• **EXTRACTED MATERIAL**
-----

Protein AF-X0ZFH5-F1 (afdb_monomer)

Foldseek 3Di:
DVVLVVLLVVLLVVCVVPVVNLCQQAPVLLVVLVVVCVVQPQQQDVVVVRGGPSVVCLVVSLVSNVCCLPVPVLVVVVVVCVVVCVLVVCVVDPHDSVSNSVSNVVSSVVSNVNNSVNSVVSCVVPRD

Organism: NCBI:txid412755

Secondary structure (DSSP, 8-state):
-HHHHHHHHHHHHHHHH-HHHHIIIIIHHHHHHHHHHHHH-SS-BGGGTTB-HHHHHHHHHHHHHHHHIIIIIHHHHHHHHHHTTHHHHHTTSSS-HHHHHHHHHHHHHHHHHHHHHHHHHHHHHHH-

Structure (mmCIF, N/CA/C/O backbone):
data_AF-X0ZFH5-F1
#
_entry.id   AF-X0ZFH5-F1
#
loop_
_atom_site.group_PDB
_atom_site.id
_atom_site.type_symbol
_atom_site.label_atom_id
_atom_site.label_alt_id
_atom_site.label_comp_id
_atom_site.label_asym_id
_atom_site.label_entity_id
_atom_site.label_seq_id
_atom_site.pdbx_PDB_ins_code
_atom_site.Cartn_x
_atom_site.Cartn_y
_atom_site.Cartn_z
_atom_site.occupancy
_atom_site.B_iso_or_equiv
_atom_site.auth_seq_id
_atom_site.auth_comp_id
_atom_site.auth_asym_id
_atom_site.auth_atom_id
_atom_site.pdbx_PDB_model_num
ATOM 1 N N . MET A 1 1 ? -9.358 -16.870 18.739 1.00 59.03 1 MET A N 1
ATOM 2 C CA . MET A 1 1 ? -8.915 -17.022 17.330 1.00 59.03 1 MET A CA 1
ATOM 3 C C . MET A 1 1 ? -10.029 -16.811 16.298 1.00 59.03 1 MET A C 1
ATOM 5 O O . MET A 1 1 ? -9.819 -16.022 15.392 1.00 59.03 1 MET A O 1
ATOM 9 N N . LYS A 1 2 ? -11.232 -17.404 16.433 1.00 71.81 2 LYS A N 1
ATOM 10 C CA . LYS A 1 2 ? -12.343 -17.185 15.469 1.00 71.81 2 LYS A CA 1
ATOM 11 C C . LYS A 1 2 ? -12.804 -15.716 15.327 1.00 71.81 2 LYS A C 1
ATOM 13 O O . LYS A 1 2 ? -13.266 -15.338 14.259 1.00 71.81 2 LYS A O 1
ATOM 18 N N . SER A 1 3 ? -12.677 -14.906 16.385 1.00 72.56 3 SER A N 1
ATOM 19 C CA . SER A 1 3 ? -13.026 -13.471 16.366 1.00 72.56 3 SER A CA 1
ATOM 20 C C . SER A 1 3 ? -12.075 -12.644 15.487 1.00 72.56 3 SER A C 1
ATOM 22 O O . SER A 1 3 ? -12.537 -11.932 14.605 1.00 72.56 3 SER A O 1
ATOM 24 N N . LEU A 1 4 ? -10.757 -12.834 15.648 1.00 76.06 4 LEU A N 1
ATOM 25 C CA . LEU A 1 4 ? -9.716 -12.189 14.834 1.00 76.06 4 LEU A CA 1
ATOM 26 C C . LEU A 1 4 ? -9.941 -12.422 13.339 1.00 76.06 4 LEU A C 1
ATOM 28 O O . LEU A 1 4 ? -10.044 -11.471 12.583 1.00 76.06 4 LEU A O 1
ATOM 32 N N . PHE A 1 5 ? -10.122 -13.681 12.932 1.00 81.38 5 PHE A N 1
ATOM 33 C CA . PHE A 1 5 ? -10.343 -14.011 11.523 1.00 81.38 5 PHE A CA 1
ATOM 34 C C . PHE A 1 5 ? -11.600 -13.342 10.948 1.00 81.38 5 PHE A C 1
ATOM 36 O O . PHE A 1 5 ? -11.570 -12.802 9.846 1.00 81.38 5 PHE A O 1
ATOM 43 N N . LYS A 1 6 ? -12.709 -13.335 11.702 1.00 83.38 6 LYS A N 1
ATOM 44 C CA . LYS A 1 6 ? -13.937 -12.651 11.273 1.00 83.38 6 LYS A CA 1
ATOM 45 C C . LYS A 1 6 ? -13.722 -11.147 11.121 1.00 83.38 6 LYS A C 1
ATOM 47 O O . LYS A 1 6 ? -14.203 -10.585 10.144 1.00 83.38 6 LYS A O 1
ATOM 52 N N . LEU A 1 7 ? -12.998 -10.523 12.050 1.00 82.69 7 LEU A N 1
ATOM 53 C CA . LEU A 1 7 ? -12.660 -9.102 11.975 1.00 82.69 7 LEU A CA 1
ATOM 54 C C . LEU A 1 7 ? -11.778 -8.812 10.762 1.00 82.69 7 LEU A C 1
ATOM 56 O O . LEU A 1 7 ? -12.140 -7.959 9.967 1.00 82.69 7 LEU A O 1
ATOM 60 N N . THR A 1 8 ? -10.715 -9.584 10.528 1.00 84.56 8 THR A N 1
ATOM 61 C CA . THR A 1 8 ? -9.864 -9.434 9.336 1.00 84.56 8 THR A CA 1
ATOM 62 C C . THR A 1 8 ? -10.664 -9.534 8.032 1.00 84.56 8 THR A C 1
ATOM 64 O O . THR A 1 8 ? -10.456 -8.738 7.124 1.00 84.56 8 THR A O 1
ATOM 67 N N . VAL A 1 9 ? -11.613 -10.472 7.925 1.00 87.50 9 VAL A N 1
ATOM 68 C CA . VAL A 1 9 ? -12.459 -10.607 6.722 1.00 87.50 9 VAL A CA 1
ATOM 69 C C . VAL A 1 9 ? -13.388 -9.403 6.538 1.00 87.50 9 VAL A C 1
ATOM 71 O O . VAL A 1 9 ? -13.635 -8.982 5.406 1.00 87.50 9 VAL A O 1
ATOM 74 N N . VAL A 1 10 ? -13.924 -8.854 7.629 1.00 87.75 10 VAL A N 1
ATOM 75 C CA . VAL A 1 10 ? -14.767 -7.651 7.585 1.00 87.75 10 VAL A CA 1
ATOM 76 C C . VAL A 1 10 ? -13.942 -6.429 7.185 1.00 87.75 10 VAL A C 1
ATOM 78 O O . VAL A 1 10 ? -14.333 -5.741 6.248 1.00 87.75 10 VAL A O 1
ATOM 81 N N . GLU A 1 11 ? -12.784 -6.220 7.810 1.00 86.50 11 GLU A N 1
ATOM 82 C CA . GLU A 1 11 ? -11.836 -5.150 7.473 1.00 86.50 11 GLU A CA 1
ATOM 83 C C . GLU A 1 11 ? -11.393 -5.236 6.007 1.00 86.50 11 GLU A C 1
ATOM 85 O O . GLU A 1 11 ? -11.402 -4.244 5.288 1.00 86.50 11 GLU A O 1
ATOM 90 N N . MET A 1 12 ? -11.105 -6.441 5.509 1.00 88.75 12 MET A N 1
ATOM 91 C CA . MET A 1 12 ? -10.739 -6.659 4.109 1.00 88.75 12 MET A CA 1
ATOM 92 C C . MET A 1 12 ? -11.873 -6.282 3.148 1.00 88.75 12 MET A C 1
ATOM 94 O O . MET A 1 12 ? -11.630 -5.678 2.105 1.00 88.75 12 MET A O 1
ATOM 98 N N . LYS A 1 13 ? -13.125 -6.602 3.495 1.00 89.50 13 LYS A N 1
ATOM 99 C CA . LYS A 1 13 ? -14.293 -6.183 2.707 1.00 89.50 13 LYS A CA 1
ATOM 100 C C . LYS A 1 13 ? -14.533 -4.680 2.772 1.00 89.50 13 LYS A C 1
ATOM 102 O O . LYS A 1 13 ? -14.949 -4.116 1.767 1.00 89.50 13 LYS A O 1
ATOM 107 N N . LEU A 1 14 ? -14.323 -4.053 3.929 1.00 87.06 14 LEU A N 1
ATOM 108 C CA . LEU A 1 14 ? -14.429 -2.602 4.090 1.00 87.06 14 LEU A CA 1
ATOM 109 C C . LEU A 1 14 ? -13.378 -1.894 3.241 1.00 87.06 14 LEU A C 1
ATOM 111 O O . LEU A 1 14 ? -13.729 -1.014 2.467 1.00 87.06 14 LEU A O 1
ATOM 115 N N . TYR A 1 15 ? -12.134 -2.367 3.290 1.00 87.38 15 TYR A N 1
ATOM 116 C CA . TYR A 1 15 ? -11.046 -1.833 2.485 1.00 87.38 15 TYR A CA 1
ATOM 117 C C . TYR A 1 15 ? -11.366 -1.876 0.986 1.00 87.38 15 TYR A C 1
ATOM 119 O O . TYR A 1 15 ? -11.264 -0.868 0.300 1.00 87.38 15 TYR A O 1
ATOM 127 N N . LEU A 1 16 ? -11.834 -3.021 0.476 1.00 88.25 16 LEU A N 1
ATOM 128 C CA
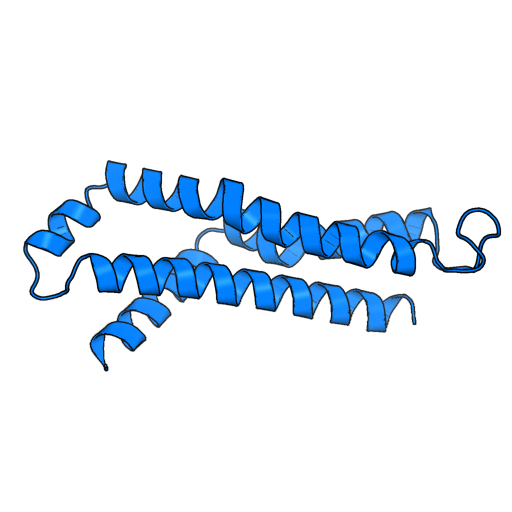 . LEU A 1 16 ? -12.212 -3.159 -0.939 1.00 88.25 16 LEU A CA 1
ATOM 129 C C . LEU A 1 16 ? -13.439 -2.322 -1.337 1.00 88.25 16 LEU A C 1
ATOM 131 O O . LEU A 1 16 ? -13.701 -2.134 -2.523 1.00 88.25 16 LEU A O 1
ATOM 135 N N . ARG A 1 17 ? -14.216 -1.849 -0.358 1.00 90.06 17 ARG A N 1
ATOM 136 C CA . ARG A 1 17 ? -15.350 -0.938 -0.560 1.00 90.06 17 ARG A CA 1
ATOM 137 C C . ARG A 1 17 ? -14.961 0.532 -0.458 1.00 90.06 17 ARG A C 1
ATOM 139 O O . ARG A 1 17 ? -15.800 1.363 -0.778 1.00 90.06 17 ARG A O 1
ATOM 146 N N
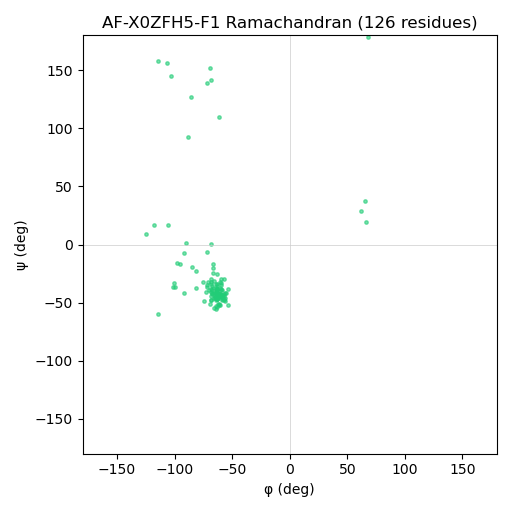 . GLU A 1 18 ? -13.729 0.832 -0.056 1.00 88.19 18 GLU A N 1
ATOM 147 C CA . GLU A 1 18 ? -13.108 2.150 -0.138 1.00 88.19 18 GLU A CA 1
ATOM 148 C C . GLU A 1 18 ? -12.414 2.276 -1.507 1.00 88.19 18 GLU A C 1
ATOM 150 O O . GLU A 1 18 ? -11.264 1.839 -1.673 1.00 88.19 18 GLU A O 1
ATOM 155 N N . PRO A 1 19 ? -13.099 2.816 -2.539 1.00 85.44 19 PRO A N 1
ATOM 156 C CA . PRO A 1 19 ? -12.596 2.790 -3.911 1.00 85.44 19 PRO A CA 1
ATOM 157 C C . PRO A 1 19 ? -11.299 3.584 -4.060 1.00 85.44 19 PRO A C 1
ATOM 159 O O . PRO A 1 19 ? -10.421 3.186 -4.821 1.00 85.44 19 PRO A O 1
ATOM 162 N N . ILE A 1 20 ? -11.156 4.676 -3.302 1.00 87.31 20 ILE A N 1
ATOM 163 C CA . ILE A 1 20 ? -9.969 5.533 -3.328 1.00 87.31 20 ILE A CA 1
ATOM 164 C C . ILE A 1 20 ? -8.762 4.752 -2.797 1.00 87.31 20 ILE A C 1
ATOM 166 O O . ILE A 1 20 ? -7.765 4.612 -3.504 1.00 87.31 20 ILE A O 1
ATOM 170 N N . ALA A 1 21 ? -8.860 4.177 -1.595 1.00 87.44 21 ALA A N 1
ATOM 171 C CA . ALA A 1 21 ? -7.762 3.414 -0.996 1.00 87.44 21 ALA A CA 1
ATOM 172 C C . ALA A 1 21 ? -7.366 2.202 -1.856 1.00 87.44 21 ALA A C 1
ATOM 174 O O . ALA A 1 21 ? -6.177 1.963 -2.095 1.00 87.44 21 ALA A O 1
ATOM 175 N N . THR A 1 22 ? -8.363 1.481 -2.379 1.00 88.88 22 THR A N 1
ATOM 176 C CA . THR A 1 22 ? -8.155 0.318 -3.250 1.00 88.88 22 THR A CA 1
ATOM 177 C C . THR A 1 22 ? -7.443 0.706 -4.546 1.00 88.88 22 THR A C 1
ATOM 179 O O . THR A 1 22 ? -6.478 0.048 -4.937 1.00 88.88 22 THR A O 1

-----

• **YOUR OBJECTIVE**
Only the lines from the first one of the listing up to and including the line where "ATOM 11 C C" appears are wanted, reproduced exactly.

• **TASK SOLUTION**
Protein AF-X0ZFH5-F1 (afdb_monomer)

Foldseek 3Di:
DVVLVVLLVVLLVVCVVPVVNLCQQAPVLLVVLVVVCVVQPQQQDVVVVRGGPSVVCLVVSLVSNVCCLPVPVLVVVVVVCVVVCVLVVCVVDPHDSVSNSVSNVVSSVVSNVNNSVNSVVSCVVPRD

Organism: NCBI:txid412755

Secondary structure (DSSP, 8-state):
-HHHHHHHHHHHHHHHH-HHHHIIIIIHHHHHHHHHHHHH-SS-BGGGTTB-HHHHHHHHHHHHHHHHIIIIIHHHHHHHHHHTTHHHHHTTSSS-HHHHHHHHHHHHHHHHHHHHHHHHHHHHHHH-

Structure (mmCIF, N/CA/C/O backbone):
data_AF-X0ZFH5-F1
#
_entry.id   AF-X0ZFH5-F1
#
loop_
_atom_site.group_PDB
_atom_site.id
_atom_site.type_symbol
_atom_site.label_atom_id
_atom_site.label_alt_id
_atom_site.label_comp_id
_atom_site.label_asym_id
_atom_site.label_entity_id
_atom_site.label_seq_id
_atom_site.pdbx_PDB_ins_code
_atom_site.Cartn_x
_atom_site.Cartn_y
_atom_site.Cartn_z
_atom_site.occupancy
_atom_site.B_iso_or_equiv
_atom_site.auth_seq_id
_atom_site.auth_comp_id
_atom_site.auth_asym_id
_atom_site.auth_atom_id
_atom_site.pdbx_PDB_model_num
ATOM 1 N N . MET A 1 1 ? -9.358 -16.870 18.739 1.00 59.03 1 MET A N 1
ATOM 2 C CA . MET A 1 1 ? -8.915 -17.022 17.330 1.00 59.03 1 MET A CA 1
ATOM 3 C C . MET A 1 1 ? -10.029 -16.811 16.298 1.00 59.03 1 MET A C 1
ATOM 5 O O . MET A 1 1 ? -9.819 -16.022 15.392 1.00 59.03 1 MET A O 1
ATOM 9 N N . LYS A 1 2 ? -11.232 -17.404 16.433 1.00 71.81 2 LYS A N 1
ATOM 10 C CA . LYS A 1 2 ? -12.343 -17.185 15.469 1.00 71.81 2 LYS A CA 1
ATOM 11 C C . LYS A 1 2 ? -12.804 -15.716 15.327 1.00 71.81 2 LYS A C 1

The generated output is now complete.